The code doesn't look awful to me. But you want to do something for each "d", and those are nested way down inside a hierarchical datastructure. If you need to do this with any frequency, the items should be more accessible.

In isolation, it's hard to make suggestions. But perhaps you should instead have a collection of objects, each of which has the "b", "c" and "d" information. Then you can just iterate over that collection.

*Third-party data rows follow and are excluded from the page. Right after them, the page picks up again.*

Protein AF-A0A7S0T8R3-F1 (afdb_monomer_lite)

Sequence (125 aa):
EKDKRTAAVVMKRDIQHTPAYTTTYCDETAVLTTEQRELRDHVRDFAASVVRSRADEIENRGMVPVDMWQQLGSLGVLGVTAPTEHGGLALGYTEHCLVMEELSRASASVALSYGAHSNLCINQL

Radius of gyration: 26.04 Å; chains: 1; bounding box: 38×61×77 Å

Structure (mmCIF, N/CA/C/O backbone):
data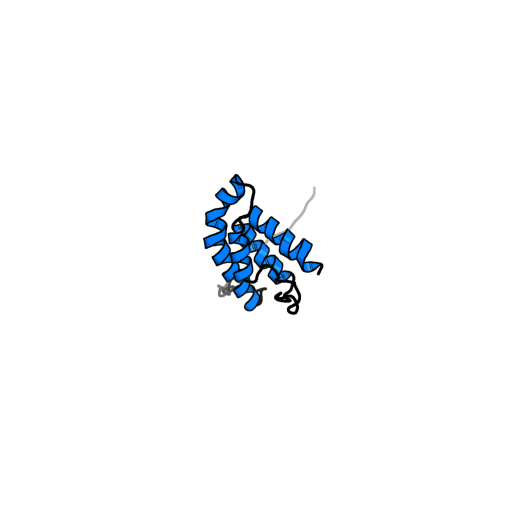_AF-A0A7S0T8R3-F1
#
_entry.id   AF-A0A7S0T8R3-F1
#
loop_
_atom_site.group_PDB
_atom_site.id
_atom_site.type_symbol
_atom_site.label_atom_id
_atom_site.label_alt_id
_atom_site.label_comp_id
_atom_site.label_asym_id
_atom_site.label_entity_id
_atom_site.label_seq_id
_atom_site.pdbx_PDB_ins_code
_atom_site.Cartn_x
_atom_site.Cartn_y
_atom_site.Cartn_z
_atom_site.occupancy
_atom_site.B_iso_or_equiv
_atom_site.auth_seq_id
_atom_site.auth_comp_id
_atom_site.auth_asym_id
_atom_site.auth_atom_id
_atom_site.pdbx_PDB_model_num
ATOM 1 N N . GLU A 1 1 ? 24.127 -34.877 64.683 1.00 34.44 1 GLU A N 1
ATOM 2 C CA . GLU A 1 1 ? 24.353 -33.589 64.002 1.00 34.44 1 GLU A CA 1
ATOM 3 C C . GLU A 1 1 ? 23.318 -33.461 62.889 1.00 34.44 1 GLU A C 1
ATOM 5 O O . GLU A 1 1 ? 23.010 -34.472 62.276 1.00 34.44 1 GLU A O 1
ATOM 10 N N . LYS A 1 2 ? 22.689 -32.281 62.805 1.00 27.02 2 LYS A N 1
ATOM 11 C CA . LYS A 1 2 ? 21.703 -31.750 61.831 1.00 27.02 2 LYS A CA 1
ATOM 12 C C . LYS A 1 2 ? 21.600 -32.509 60.484 1.00 27.02 2 LYS A C 1
ATOM 14 O O . LYS A 1 2 ? 22.612 -32.921 59.952 1.00 27.02 2 LYS A O 1
ATOM 19 N N . ASP A 1 3 ? 20.468 -32.635 59.795 1.00 34.22 3 ASP A N 1
ATOM 20 C CA . ASP A 1 3 ? 19.238 -31.848 59.794 1.00 34.22 3 ASP A CA 1
ATOM 21 C C . ASP A 1 3 ? 18.175 -32.593 58.954 1.00 34.22 3 ASP A C 1
ATOM 23 O O . ASP A 1 3 ? 18.511 -33.159 57.921 1.00 34.22 3 ASP A O 1
ATOM 27 N N . LYS A 1 4 ? 16.912 -32.533 59.406 1.00 36.44 4 LYS A N 1
ATOM 28 C CA . LYS A 1 4 ? 15.698 -32.155 58.639 1.00 36.44 4 LYS A CA 1
ATOM 29 C C . LYS A 1 4 ? 15.508 -32.779 57.240 1.00 36.44 4 LYS A C 1
ATOM 31 O O . LYS A 1 4 ? 16.298 -32.564 56.342 1.00 36.44 4 LYS A O 1
ATOM 36 N N . ARG A 1 5 ? 14.384 -33.391 56.879 1.00 33.00 5 ARG A N 1
ATOM 37 C CA . ARG A 1 5 ? 12.987 -33.266 57.321 1.00 33.00 5 ARG A CA 1
ATOM 38 C C . ARG A 1 5 ? 12.245 -34.418 56.628 1.00 33.00 5 ARG A C 1
ATOM 40 O O . ARG A 1 5 ? 12.445 -34.643 55.443 1.00 33.00 5 ARG A O 1
ATOM 47 N N . THR A 1 6 ? 11.492 -35.206 57.391 1.00 30.08 6 THR A N 1
ATOM 48 C CA . THR A 1 6 ? 10.021 -35.248 57.278 1.00 30.08 6 THR A CA 1
ATOM 49 C C . THR A 1 6 ? 9.571 -35.840 55.938 1.00 30.08 6 THR A C 1
ATOM 51 O O . THR A 1 6 ? 9.536 -35.169 54.919 1.00 30.08 6 THR A O 1
ATOM 54 N N . ALA A 1 7 ? 9.410 -37.161 55.896 1.00 29.27 7 ALA A N 1
ATOM 55 C CA . ALA A 1 7 ? 8.117 -37.818 56.123 1.00 29.27 7 ALA A CA 1
ATOM 56 C C . ALA A 1 7 ? 7.131 -37.464 54.995 1.00 29.27 7 ALA A C 1
ATOM 58 O O . ALA A 1 7 ? 6.663 -36.341 54.895 1.00 29.27 7 ALA A O 1
ATOM 59 N N . ALA A 1 8 ? 6.943 -38.349 54.023 1.00 31.08 8 ALA A N 1
ATOM 60 C CA . ALA A 1 8 ? 6.144 -39.570 54.116 1.00 31.08 8 ALA A CA 1
ATOM 61 C C . ALA A 1 8 ? 4.770 -39.352 53.472 1.00 31.08 8 ALA A C 1
ATOM 63 O O . ALA A 1 8 ? 4.223 -38.257 53.463 1.00 31.08 8 ALA A O 1
ATOM 64 N N . VAL A 1 9 ? 4.210 -40.486 53.057 1.00 28.38 9 VAL A N 1
ATOM 65 C CA . VAL A 1 9 ? 2.787 -40.727 52.805 1.00 28.38 9 VAL A CA 1
ATOM 66 C C . VAL A 1 9 ? 2.302 -40.405 51.385 1.00 28.38 9 VAL A C 1
ATOM 68 O O . VAL A 1 9 ? 1.695 -39.385 51.092 1.00 28.38 9 VAL A O 1
ATOM 71 N N . VAL A 1 10 ? 2.582 -41.365 50.497 1.00 42.34 10 VAL A N 1
ATOM 72 C CA . VAL A 1 10 ? 1.589 -42.137 49.720 1.00 42.34 10 VAL A CA 1
ATOM 73 C C . VAL A 1 10 ? 0.178 -41.537 49.667 1.00 42.34 10 VAL A C 1
ATOM 75 O O . VAL A 1 10 ? -0.488 -41.486 50.691 1.00 42.34 10 VAL A O 1
ATOM 78 N N . MET A 1 11 ? -0.342 -41.287 48.460 1.00 27.64 11 MET A N 1
ATOM 79 C CA . MET A 1 11 ? -1.682 -41.743 48.053 1.00 27.64 11 MET A CA 1
ATOM 80 C C . MET A 1 11 ? -1.874 -41.550 46.545 1.00 27.64 11 MET A C 1
ATOM 82 O O . MET A 1 11 ? -1.961 -40.432 46.047 1.00 27.64 11 MET A O 1
ATOM 86 N N . LYS A 1 12 ? -1.962 -42.675 45.824 1.00 42.84 12 LYS A N 1
ATOM 87 C CA . LYS A 1 12 ? -2.561 -42.731 44.488 1.00 42.84 12 LYS A CA 1
ATOM 88 C C . LYS A 1 12 ? -3.990 -42.190 44.595 1.00 42.84 12 LYS A C 1
ATOM 90 O O . LYS A 1 12 ? -4.764 -42.703 45.401 1.00 42.84 12 LYS A O 1
ATOM 95 N N . ARG A 1 13 ? -4.340 -41.186 43.795 1.00 32.97 13 ARG A N 1
ATOM 96 C CA . ARG A 1 13 ? -5.734 -40.861 43.489 1.00 32.97 13 ARG A CA 1
ATOM 97 C C . ARG A 1 13 ? -5.873 -40.730 41.986 1.00 32.97 13 ARG A C 1
ATOM 99 O O . ARG A 1 13 ? -5.142 -39.968 41.359 1.00 32.97 13 ARG A O 1
ATOM 106 N N . ASP A 1 14 ? -6.786 -41.532 41.461 1.00 35.06 14 ASP A N 1
ATOM 107 C CA . ASP A 1 14 ? -7.246 -41.531 40.085 1.00 35.06 14 ASP A CA 1
ATOM 108 C C . ASP A 1 14 ? -7.612 -40.110 39.655 1.00 35.06 14 ASP A C 1
ATOM 110 O O . ASP A 1 14 ? -8.543 -39.499 40.187 1.00 35.06 14 ASP A O 1
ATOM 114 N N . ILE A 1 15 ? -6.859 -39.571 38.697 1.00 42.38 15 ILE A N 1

So I'd focus on the data and the data layout, not the specific set of loops shown.
Yes, you can:

from itertools import product


for a, b, c in product(a.list_of_bs, b.list_of_cs, c.list_of_ds):
    do_something(a, b, c)
Docs: itertools.product
(Mar-15-2023, 11:30 AM)DeaD_EyE Wrote: [ -> ]Yes, you can:

from itertools import product


for a, b, c in product(a.list_of_bs, b.list_of_cs, c.list_of_ds):
...

I don't think "b" or "c" are separately available objects (since they're just the loop variables in the original code).
Plus the OP wants to dig down to list_of_ds, not create tuples.
(Mar-15-2023, 11:30 AM)DeaD_EyE Wrote: [ -> ]Yes, you can:

from itertools import product


for a, b, c in product(a.list_of_bs, b.list_of_cs, c.list_of_ds):
    do_something(a, b, c)
Docs: itertools.product

This didnt work, since the "xxx is referenced before assignment" error occurs.
(Mar-15-2023, 02:35 PM)bowlofred Wrote: [ -> ]I don't think "b" or "c" are separately available objects (since they're just the loop variables in the original code).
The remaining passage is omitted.